Study confirms skiing benefits mental health

Researchers studied skiers in the world's largest cross-country ski race. Pic: Salomon
Skiing is good for our mental health — something we’ve long known at Where to Ski and Snowboard has now been confirmed by research published in the journal Frontiers of Psychiatry.
Skiers have a 60 per cent lower risk of developing anxiety disorders compared to people who don’t ski, according to researchers at Lund University in Sweden who last week published the largest ever population-based study to confirm a long-term association with a physically active lifestyle and the development of anxiety.
The researchers compared 197,685 people who took part in Vasaloppet, the world’s largest long-distance ski race, between 1989 and 2010, comparing them to the same number of non-skiing adults. The race is 56 miles (90km) long, so all competitors were relatively healthy — eating better, smoking less, exercising more than non-skiers, all of which resulted in a lower mortality rate.
A decade after they participated in the race, of the total number of skiers just 1,649 were diagnosed with anxiety disorders, regardless of age, sex and level of education — 60 per cent fewer than the number of non-skiers who were diagnosed with anxiety.

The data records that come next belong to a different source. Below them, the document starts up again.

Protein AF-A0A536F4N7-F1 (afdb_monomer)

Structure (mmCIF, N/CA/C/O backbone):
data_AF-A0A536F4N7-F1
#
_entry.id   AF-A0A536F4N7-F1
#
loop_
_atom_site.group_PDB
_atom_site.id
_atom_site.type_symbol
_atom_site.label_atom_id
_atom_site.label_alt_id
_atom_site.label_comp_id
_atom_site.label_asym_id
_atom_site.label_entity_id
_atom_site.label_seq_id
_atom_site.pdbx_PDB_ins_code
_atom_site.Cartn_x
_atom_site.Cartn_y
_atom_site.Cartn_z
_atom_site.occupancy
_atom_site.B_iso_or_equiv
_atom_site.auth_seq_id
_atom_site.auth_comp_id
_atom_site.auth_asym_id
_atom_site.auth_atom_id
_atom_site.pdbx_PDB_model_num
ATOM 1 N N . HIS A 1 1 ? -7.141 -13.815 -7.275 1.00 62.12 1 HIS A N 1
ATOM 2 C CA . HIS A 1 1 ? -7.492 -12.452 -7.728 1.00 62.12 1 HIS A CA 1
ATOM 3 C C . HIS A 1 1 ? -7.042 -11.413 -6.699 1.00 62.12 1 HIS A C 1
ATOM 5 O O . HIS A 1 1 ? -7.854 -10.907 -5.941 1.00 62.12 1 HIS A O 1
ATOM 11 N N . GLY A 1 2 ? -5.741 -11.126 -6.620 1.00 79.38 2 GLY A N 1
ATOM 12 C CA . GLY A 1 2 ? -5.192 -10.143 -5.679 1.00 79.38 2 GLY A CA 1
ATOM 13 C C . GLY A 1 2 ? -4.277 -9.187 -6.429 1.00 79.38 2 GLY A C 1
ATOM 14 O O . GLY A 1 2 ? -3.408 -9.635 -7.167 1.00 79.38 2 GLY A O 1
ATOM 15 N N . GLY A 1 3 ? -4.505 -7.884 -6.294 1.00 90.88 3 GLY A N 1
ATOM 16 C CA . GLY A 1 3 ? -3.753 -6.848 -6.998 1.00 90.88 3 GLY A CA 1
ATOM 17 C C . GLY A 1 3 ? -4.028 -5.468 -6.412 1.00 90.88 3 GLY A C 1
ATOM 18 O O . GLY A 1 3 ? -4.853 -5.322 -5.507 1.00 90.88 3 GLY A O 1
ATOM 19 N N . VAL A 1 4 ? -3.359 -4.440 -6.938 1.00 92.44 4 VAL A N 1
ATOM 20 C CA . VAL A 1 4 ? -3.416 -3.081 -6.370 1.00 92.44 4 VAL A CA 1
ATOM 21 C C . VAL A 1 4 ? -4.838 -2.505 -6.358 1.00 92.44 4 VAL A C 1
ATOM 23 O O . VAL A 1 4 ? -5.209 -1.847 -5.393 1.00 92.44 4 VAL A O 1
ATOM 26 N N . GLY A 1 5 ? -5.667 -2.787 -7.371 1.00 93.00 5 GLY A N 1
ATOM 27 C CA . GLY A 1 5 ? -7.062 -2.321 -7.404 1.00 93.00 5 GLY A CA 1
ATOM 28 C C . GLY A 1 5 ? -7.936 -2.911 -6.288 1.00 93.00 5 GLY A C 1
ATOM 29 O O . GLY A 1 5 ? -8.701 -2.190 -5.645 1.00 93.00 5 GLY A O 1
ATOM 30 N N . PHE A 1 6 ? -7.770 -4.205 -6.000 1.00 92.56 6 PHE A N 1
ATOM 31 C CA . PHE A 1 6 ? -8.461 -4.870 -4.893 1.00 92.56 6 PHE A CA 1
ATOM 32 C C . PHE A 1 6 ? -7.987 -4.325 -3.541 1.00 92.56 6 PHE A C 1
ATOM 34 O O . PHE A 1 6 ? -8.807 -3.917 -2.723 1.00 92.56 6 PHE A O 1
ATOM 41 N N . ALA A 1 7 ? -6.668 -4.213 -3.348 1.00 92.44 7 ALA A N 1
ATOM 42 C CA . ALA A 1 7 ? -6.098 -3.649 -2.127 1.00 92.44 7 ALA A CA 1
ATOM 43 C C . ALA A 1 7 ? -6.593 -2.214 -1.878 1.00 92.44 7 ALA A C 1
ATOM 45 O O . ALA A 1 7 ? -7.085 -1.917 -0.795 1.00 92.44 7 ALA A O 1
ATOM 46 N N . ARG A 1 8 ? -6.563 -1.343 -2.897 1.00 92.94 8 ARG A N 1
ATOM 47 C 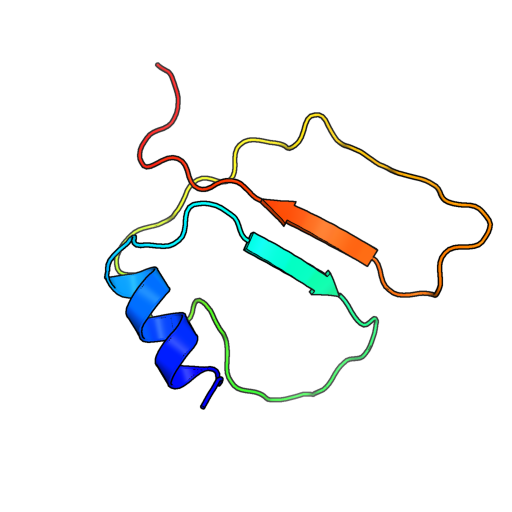CA . ARG A 1 8 ? -7.088 0.032 -2.808 1.00 92.94 8 ARG A CA 1
ATOM 48 C C . ARG A 1 8 ? -8.560 0.077 -2.411 1.00 92.94 8 ARG A C 1
ATOM 50 O O . ARG A 1 8 ? -8.949 0.960 -1.653 1.00 92.94 8 ARG A O 1
ATOM 57 N N . SER A 1 9 ? -9.369 -0.863 -2.901 1.00 92.62 9 SER A N 1
ATOM 58 C CA . SER A 1 9 ? -10.792 -0.941 -2.555 1.00 92.62 9 SER A CA 1
ATOM 59 C C . SER A 1 9 ? -10.985 -1.216 -1.063 1.00 92.62 9 SER A C 1
ATOM 61 O O . SER A 1 9 ? -11.775 -0.527 -0.426 1.00 92.62 9 SER A O 1
ATOM 63 N N . LEU A 1 10 ? -10.205 -2.138 -0.488 1.00 91.81 10 LEU A N 1
ATOM 64 C CA . LEU A 1 10 ? -10.232 -2.429 0.950 1.00 91.81 10 LEU A CA 1
ATOM 65 C C . LEU A 1 10 ? -9.753 -1.242 1.791 1.00 91.81 10 LEU A C 1
ATOM 67 O O . LEU A 1 10 ? -10.408 -0.879 2.764 1.00 91.81 10 LEU A O 1
ATOM 71 N N . VAL A 1 11 ? -8.652 -0.601 1.384 1.00 90.12 11 VAL A N 1
ATOM 72 C CA . VAL A 1 11 ? -8.115 0.592 2.059 1.00 90.12 11 VAL A CA 1
ATOM 73 C C . VAL A 1 11 ? -9.139 1.725 2.061 1.00 90.12 11 VAL A C 1
ATOM 75 O O . VAL A 1 11 ? -9.376 2.345 3.092 1.00 90.12 11 VAL A O 1
ATOM 78 N N . ARG A 1 12 ? -9.780 1.982 0.915 1.00 89.56 12 ARG A N 1
ATOM 79 C CA . ARG A 1 12 ? -10.790 3.040 0.776 1.00 89.56 12 ARG A CA 1
ATOM 80 C C . ARG A 1 12 ? -12.019 2.790 1.651 1.00 89.56 12 ARG A C 1
ATOM 82 O O . ARG A 1 12 ? -12.625 3.748 2.113 1.00 89.56 12 ARG A O 1
ATOM 89 N N . LEU A 1 13 ? -12.382 1.525 1.854 1.00 90.94 13 LEU A N 1
ATOM 90 C CA . LEU A 1 13 ? -13.498 1.119 2.708 1.00 90.94 13 LEU A CA 1
ATOM 91 C C . LEU A 1 13 ? -13.116 1.003 4.194 1.00 90.94 13 LEU A C 1
ATOM 93 O O . LEU A 1 13 ? -13.984 0.696 5.002 1.00 90.94 13 LEU A O 1
ATOM 97 N N . GLY A 1 14 ? -11.847 1.222 4.563 1.00 88.12 14 GLY A N 1
ATOM 98 C CA . GLY A 1 14 ? -11.387 1.097 5.950 1.00 88.12 14 GLY A CA 1
ATOM 99 C C . GLY A 1 14 ? -11.379 -0.340 6.482 1.00 88.12 14 GLY A C 1
ATOM 100 O O . GLY A 1 14 ? -11.311 -0.543 7.685 1.00 88.12 14 GLY A O 1
ATOM 101 N N . LEU A 1 15 ? -11.427 -1.347 5.604 1.00 90.88 15 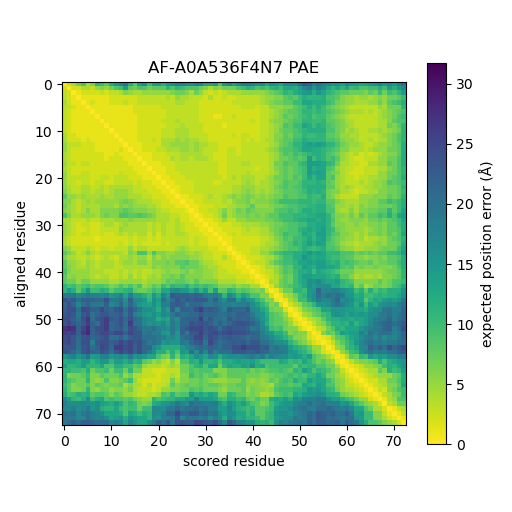LEU A N 1
ATOM 102 C CA . LEU A 1 15 ? -11.551 -2.765 5.981 1.00 90.88 15 LEU A CA 1
ATOM 103 C C . LEU A 1 15 ? -10.204 -3.446 6.272 1.00 90.88 15 LEU A C 1
ATOM 105 O O . LEU A 1 15 ? -10.117 -4.671 6.282 1.00 90.88 15 LEU A O 1
ATOM 109 N N . VAL A 1 16 ? -9.130 -2.670 6.419 1.00 87.69 16 VAL A N 1
ATOM 110 C CA . VAL A 1 16 ? -7.785 -3.193 6.666 1.00 87.69 16 VAL A CA 1
ATOM 111 C C . VAL A 1 16 ? -7.379 -2.843 8.086 1.00 87.69 16 VAL A C 1
ATOM 113 O O . VAL A 1 16 ? -7.152 -1.675 8.377 1.00 87.69 16 VAL A O 1
ATOM 116 N N . ASP A 1 17 ? -7.219 -3.856 8.932 1.00 84.62 17 ASP A N 1
ATOM 117 C CA . ASP A 1 17 ? -6.761 -3.692 10.318 1.00 84.62 17 ASP A CA 1
ATOM 118 C C . ASP A 1 17 ? -5.234 -3.670 10.455 1.00 84.62 17 ASP A C 1
ATOM 120 O O . ASP A 1 17 ? -4.693 -3.118 11.410 1.00 84.62 17 ASP A O 1
ATOM 124 N N . GLU A 1 18 ? -4.514 -4.296 9.518 1.00 84.25 18 GLU A N 1
ATOM 125 C CA . GLU A 1 18 ? -3.061 -4.453 9.584 1.00 84.25 18 GLU A CA 1
ATOM 126 C C . GLU A 1 18 ? -2.425 -4.431 8.189 1.00 84.25 18 GLU A C 1
ATOM 128 O O . GLU A 1 18 ? -2.787 -5.203 7.301 1.00 84.25 18 GLU A O 1
ATOM 133 N N . TYR A 1 19 ? -1.397 -3.600 8.018 1.00 86.19 19 TYR A N 1
ATOM 134 C CA . TYR A 1 19 ? -0.532 -3.596 6.842 1.00 86.19 19 TYR A CA 1
ATOM 135 C C . TYR A 1 19 ? 0.800 -4.271 7.163 1.00 86.19 19 TYR A C 1
ATOM 137 O O . TYR A 1 19 ? 1.518 -3.856 8.071 1.00 86.19 19 TYR A O 1
ATOM 145 N N . ARG A 1 20 ? 1.170 -5.282 6.373 1.00 85.56 20 ARG A N 1
ATOM 146 C CA . ARG A 1 20 ? 2.511 -5.886 6.375 1.00 85.56 20 ARG A CA 1
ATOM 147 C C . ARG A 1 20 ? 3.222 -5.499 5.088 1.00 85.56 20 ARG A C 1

However, although the length of time it took a skiers to finish the race had no impact on the risk of a man developing anxiety, the high-performing female skiers were at double the risk of developing anxiety compared to the women who took the race at a more leisurely pace.
“The total risk of getting anxiety among these high-performing women was still lower compared to the more physically inactive women in the general population,” said co-author Martina Svensson, an associate researcher in the Experimental Neuroinflammation Laboratory at Lund University in Sweden. “It seems like both sexes benefit from being physically active, even though the optimal level may differ between men and women. Factors behind these differences have to be further studied.”
Researchers said their study offers “new knowledge about how a physically active lifestyle might affect the development of anxiety disorders in both men and women”, citing links with better cardiovascular fitness, the ability of physical activity to preoccupy the mind and offer distraction from anxious thoughts and that people with higher levels of cardiovascular fitness have a lower cortisol response when subjected to stress.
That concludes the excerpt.